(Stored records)
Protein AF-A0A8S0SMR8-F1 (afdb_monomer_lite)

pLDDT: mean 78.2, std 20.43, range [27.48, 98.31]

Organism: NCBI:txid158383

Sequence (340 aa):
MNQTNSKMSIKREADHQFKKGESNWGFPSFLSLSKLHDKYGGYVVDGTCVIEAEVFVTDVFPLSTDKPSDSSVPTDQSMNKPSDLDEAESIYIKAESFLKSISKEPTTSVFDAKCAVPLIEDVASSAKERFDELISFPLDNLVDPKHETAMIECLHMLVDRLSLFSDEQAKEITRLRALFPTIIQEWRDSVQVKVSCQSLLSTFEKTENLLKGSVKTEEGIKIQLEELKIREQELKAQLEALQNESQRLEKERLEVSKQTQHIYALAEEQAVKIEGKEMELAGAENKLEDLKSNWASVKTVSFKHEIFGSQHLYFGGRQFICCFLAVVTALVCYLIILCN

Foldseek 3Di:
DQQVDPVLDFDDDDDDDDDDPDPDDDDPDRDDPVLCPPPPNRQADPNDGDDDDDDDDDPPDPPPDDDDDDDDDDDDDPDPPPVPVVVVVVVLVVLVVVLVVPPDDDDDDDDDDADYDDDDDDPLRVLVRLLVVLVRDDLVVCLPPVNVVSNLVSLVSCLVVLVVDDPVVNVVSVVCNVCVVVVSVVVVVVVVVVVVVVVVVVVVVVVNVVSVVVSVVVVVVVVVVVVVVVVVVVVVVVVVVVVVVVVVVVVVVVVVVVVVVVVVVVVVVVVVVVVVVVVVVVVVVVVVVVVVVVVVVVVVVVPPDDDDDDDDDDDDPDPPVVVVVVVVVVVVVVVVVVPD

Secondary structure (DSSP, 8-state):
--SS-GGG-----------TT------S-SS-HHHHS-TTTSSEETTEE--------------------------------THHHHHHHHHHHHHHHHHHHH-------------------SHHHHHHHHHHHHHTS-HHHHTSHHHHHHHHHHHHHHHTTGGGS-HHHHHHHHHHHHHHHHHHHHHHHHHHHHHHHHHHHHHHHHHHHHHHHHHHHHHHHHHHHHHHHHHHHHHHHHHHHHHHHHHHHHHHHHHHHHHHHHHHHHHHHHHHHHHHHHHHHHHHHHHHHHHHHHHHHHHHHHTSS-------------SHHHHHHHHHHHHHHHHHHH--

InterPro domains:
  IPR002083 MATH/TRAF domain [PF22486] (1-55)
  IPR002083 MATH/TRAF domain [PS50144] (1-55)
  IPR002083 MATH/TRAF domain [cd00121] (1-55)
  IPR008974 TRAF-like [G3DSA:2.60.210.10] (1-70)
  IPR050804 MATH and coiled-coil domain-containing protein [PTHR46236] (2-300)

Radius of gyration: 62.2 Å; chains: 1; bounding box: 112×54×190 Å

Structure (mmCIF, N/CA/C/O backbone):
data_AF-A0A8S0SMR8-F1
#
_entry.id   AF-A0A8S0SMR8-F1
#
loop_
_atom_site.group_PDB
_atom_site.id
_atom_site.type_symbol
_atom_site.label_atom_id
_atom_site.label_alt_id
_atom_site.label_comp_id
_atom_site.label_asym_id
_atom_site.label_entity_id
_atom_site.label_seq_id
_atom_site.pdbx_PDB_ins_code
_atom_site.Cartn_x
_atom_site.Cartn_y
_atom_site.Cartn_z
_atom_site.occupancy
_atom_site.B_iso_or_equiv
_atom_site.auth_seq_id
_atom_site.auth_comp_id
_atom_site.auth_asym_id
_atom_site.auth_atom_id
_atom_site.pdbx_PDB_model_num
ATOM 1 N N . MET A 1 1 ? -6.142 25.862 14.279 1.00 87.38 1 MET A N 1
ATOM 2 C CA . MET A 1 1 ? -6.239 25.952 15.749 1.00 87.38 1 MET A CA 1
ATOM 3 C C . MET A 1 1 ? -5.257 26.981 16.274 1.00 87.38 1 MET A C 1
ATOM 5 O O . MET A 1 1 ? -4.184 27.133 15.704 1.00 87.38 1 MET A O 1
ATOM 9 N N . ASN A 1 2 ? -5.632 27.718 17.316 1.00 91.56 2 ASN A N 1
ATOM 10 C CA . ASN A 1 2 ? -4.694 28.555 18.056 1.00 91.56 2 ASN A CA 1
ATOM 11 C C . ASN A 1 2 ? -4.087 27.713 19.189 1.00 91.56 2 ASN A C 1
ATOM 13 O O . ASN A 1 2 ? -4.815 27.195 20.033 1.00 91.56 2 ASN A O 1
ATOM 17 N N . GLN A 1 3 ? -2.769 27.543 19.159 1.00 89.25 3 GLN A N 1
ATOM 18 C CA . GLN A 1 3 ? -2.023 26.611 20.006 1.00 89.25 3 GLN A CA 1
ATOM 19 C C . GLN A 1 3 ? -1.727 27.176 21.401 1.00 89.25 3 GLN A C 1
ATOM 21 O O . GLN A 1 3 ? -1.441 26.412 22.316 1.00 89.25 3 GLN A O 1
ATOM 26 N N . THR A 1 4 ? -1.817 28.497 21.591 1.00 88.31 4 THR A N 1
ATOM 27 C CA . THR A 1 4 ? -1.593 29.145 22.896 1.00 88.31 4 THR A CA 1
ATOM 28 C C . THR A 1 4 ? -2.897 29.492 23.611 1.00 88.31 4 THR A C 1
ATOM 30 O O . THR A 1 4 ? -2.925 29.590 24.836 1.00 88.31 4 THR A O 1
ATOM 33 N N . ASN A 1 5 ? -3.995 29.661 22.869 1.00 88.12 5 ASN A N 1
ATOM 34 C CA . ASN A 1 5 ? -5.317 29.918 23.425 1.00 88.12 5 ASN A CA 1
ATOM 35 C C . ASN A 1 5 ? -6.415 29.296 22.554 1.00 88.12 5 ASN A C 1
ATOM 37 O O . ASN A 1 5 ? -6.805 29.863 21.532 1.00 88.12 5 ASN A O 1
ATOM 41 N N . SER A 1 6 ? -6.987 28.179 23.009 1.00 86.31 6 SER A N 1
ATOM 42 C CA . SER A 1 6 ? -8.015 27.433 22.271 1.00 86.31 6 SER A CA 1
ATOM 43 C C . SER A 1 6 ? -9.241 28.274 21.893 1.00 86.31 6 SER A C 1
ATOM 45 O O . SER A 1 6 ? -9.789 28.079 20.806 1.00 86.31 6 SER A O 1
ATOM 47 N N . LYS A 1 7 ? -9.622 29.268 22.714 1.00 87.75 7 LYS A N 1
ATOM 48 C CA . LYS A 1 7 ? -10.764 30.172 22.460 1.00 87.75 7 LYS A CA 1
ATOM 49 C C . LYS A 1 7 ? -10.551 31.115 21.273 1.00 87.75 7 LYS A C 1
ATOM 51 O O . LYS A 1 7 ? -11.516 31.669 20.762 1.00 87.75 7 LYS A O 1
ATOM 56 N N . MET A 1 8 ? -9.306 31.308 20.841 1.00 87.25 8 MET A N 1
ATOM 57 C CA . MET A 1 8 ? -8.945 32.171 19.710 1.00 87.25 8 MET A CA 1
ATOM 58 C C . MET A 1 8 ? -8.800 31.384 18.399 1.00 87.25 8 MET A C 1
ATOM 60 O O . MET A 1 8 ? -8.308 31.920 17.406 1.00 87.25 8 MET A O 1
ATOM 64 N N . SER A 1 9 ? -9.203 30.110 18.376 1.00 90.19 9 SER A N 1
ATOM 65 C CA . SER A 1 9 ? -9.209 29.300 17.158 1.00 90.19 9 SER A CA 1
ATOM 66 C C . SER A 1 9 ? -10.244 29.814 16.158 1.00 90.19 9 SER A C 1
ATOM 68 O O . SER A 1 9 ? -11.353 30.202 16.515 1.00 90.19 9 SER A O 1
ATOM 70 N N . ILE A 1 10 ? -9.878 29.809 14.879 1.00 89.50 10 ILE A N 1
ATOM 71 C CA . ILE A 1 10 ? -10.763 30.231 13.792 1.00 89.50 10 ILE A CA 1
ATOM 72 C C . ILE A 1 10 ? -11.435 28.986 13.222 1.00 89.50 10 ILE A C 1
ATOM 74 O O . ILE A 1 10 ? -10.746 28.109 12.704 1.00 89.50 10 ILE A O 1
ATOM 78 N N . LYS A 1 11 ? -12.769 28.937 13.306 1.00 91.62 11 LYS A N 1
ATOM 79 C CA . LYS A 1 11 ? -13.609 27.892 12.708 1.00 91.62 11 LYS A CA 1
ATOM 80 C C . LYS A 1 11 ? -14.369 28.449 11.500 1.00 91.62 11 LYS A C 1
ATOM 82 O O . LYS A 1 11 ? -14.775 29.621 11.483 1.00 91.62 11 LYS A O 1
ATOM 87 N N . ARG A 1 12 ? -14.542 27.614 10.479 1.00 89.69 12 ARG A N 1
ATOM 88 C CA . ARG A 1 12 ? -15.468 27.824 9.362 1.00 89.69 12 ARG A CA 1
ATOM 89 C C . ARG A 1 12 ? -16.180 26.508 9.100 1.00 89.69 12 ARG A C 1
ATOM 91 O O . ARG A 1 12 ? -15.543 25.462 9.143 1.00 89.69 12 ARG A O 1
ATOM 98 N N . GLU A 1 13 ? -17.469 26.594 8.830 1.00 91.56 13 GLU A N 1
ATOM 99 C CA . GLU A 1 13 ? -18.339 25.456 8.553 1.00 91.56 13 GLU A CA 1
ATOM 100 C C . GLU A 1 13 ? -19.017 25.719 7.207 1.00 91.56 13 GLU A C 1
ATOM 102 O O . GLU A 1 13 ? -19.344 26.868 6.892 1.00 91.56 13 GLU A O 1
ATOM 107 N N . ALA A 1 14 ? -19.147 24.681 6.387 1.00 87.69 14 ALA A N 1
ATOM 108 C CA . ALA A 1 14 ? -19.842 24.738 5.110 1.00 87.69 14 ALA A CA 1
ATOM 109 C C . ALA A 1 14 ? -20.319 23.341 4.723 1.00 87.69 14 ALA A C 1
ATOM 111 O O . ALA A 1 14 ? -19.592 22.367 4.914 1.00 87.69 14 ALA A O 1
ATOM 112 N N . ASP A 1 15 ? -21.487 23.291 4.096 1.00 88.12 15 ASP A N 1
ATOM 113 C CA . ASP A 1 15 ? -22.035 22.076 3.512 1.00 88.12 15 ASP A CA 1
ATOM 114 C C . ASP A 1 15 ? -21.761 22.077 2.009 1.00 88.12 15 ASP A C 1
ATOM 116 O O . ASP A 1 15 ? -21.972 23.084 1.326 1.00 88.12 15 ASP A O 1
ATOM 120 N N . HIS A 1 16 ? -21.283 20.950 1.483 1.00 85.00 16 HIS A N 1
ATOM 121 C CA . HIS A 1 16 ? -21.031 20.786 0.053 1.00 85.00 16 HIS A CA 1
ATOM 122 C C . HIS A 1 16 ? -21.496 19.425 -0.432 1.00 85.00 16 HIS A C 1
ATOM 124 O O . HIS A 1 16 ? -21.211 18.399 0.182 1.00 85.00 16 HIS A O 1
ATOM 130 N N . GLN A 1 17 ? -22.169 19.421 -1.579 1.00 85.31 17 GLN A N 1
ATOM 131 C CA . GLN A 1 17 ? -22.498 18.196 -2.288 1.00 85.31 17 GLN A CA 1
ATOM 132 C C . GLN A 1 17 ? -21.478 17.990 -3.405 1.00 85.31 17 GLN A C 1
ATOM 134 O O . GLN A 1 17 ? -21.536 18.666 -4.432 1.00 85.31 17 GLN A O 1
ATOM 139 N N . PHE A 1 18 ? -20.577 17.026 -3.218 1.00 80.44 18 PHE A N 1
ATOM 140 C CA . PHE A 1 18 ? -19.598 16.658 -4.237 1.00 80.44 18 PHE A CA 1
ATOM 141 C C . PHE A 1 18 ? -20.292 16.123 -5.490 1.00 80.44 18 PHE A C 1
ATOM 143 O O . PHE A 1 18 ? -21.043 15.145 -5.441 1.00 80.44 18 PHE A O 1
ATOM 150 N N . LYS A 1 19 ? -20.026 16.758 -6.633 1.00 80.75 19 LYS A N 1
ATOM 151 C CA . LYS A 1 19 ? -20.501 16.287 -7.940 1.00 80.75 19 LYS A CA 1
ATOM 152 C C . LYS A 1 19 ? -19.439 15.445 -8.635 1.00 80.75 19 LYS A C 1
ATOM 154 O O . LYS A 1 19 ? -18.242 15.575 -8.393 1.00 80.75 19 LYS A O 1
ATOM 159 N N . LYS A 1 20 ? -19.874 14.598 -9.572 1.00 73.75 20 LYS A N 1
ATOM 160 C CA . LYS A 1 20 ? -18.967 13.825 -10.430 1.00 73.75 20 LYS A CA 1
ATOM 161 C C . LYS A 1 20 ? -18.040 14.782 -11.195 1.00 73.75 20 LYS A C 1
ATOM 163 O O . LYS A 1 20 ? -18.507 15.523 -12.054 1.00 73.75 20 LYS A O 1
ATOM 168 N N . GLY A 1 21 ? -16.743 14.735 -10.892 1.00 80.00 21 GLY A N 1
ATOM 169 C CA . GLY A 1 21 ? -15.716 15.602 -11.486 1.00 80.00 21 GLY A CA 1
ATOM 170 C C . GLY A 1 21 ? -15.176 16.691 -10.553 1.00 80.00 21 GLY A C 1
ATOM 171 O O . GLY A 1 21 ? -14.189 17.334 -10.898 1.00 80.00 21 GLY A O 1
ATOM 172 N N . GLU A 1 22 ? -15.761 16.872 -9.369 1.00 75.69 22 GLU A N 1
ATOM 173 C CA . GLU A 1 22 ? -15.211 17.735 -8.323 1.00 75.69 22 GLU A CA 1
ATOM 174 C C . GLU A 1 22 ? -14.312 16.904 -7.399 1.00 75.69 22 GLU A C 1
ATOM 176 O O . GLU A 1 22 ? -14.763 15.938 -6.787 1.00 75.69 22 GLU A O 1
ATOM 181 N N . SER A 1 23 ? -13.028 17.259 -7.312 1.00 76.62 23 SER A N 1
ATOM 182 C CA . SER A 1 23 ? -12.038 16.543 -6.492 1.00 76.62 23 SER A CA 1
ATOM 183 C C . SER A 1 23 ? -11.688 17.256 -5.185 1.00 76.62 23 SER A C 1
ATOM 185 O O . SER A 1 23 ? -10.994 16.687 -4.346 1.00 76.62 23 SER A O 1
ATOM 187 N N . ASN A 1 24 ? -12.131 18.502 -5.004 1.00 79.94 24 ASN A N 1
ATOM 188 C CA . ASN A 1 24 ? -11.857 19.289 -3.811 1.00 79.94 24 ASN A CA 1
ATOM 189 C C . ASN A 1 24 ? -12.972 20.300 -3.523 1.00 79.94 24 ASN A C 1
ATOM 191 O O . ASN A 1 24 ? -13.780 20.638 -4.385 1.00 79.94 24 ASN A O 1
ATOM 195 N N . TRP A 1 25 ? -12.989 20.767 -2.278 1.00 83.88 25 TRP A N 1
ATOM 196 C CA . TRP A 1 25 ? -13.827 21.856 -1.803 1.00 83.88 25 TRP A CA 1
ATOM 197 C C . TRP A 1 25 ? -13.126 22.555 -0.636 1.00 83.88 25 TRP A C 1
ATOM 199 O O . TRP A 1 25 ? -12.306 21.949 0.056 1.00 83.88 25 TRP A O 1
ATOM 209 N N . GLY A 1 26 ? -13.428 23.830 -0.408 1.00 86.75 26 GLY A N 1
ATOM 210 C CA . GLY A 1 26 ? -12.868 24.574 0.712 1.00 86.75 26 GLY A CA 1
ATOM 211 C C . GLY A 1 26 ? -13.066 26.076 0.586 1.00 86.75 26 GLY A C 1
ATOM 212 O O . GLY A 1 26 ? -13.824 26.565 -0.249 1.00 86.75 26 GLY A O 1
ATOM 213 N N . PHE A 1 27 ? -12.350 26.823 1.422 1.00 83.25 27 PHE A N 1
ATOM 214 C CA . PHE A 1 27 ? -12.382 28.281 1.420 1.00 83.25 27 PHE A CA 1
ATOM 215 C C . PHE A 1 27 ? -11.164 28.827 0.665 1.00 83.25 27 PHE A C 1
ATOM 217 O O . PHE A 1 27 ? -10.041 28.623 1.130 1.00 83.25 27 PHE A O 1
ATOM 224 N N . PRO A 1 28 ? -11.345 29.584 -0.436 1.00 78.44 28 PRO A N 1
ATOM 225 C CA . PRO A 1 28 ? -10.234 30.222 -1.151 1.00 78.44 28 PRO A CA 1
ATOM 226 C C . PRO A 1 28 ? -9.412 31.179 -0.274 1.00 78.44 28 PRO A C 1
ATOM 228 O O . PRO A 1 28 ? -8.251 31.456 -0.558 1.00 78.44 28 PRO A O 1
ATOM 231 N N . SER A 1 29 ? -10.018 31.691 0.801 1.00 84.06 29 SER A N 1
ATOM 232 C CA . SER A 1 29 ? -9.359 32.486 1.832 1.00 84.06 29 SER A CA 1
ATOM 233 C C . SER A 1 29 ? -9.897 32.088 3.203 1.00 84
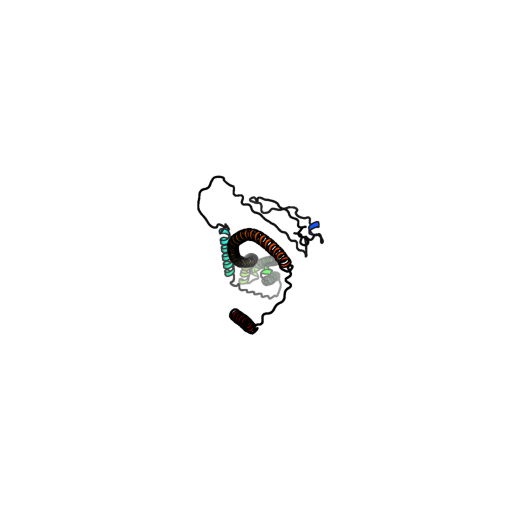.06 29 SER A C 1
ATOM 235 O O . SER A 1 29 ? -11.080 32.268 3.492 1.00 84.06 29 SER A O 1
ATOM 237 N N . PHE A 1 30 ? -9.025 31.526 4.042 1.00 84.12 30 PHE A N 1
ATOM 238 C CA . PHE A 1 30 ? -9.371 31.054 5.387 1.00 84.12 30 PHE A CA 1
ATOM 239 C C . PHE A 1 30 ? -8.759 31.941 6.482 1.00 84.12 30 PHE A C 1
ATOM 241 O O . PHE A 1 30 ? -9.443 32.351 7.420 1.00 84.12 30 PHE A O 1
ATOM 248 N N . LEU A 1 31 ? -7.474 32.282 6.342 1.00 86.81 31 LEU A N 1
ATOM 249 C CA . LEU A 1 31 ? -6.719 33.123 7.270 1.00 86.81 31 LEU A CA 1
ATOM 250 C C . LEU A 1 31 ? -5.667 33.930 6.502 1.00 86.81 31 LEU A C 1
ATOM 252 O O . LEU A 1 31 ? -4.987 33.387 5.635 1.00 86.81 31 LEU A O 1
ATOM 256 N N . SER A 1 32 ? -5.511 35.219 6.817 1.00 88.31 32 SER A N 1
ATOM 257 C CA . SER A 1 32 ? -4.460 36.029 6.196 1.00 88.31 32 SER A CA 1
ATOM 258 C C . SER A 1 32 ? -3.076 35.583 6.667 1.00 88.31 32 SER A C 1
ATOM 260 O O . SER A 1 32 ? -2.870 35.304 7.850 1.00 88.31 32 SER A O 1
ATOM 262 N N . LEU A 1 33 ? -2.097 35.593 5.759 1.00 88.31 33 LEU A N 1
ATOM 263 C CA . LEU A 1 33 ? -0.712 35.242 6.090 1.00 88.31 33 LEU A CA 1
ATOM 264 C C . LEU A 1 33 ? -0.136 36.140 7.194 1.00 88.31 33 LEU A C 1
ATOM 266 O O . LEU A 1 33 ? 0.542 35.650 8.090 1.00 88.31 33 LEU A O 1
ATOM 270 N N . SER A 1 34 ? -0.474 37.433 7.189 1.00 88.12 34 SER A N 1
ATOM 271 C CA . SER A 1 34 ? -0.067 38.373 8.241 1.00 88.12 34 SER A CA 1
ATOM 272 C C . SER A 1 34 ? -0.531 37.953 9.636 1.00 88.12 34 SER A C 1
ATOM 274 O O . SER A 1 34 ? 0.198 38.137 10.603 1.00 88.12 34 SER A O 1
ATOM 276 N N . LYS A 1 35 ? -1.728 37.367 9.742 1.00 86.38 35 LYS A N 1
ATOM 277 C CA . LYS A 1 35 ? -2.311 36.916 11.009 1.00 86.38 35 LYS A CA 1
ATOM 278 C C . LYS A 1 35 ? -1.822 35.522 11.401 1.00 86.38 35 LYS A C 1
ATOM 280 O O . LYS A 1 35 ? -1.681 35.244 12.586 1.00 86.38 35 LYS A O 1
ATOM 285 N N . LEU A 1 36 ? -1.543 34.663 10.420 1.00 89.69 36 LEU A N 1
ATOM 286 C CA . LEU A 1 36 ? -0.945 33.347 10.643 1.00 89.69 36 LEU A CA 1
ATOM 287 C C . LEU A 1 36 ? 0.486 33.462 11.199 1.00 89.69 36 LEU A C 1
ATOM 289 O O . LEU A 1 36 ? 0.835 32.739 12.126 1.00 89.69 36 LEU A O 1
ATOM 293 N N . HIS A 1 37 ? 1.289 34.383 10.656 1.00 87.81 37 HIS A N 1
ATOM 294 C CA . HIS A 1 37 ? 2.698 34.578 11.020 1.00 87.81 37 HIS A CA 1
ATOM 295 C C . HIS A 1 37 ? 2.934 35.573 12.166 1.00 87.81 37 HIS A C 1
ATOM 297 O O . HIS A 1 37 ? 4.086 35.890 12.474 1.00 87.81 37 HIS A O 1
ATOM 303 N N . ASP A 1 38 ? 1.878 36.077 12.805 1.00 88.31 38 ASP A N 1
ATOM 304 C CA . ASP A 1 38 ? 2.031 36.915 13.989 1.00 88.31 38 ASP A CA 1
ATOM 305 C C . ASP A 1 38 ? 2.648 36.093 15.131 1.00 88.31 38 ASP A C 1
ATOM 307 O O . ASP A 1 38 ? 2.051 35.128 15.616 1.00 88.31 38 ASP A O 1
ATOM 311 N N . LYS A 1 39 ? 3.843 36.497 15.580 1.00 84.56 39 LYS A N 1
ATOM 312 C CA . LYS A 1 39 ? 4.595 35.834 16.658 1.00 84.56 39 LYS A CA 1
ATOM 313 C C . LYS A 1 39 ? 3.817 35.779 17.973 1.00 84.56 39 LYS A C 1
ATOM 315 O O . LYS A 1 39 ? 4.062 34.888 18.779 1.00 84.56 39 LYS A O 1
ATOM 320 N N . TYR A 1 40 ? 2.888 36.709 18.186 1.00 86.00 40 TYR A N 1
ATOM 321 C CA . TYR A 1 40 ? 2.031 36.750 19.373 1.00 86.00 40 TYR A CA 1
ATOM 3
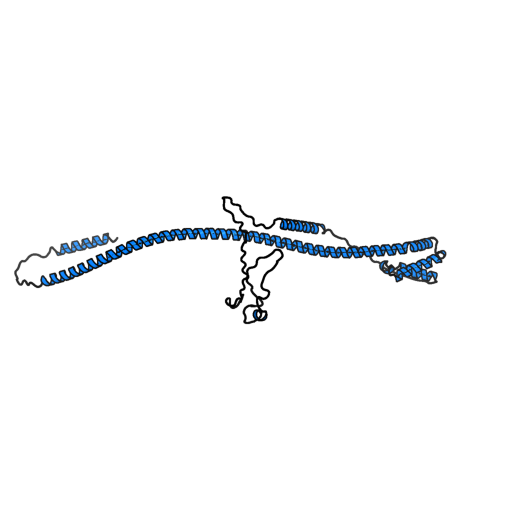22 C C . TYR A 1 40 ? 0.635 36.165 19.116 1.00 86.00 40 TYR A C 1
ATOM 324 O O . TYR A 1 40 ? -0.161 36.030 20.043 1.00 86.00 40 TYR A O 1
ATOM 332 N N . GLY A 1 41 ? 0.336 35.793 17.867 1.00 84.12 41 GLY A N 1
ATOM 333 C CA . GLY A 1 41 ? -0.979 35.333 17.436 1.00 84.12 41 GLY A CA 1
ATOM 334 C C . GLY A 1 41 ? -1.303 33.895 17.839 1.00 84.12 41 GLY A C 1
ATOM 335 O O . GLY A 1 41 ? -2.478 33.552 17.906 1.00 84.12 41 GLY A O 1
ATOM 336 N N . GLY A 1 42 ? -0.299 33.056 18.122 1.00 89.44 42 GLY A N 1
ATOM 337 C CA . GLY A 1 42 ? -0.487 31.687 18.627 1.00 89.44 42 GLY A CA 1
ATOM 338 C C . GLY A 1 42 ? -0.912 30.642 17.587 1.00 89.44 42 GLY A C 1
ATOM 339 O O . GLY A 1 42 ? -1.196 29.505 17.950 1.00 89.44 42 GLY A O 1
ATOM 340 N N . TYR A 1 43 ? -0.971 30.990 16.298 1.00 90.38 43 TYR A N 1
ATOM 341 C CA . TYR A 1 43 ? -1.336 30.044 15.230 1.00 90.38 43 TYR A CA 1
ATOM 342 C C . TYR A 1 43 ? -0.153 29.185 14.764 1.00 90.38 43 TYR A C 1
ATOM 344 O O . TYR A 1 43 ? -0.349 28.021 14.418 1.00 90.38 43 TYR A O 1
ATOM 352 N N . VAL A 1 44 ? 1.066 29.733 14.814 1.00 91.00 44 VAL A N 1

### Task requirements
Only the lines above from the one with "ATOM 233 C C" to the one with "ATOM 256 N N" should be printed, both included and exactly as written; no picture belongs in the copy.

### Response for this exercise
ATOM 233 C C . SER A 1 29 ? -9.897 32.088 3.203 1.00 84
.06 29 SER A C 1
ATOM 235 O O . SER A 1 29 ? -11.080 32.268 3.492 1.00 84.06 29 SER A O 1
ATOM 237 N N . PHE A 1 30 ? -9.025 31.526 4.042 1.00 84.12 30 PHE A N 1
ATOM 238 C CA . PHE A 1 30 ? -9.371 31.054 5.387 1.00 84.12 30 PHE A CA 1
ATOM 239 C C . PHE A 1 30 ? -8.759 31.941 6.482 1.00 84.12 30 PHE A C 1
ATOM 241 O O . PHE A 1 30 ? -9.443 32.351 7.420 1.00 84.12 30 PHE A O 1
ATOM 248 N N . LEU A 1 31 ? -7.474 32.282 6.342 1.00 86.81 31 LEU A N 1
ATOM 249 C CA . LEU A 1 31 ? -6.719 33.123 7.270 1.00 86.81 31 LEU A CA 1
ATOM 250 C C . LEU A 1 31 ? -5.667 33.930 6.502 1.00 86.81 31 LEU A C 1
ATOM 252 O O . LEU A 1 31 ? -4.987 33.387 5.635 1.00 86.81 31 LEU A O 1
ATOM 256 N N . SER A 1 32 ? -5.511 35.219 6.817 1.00 88.31 32 SER A N 1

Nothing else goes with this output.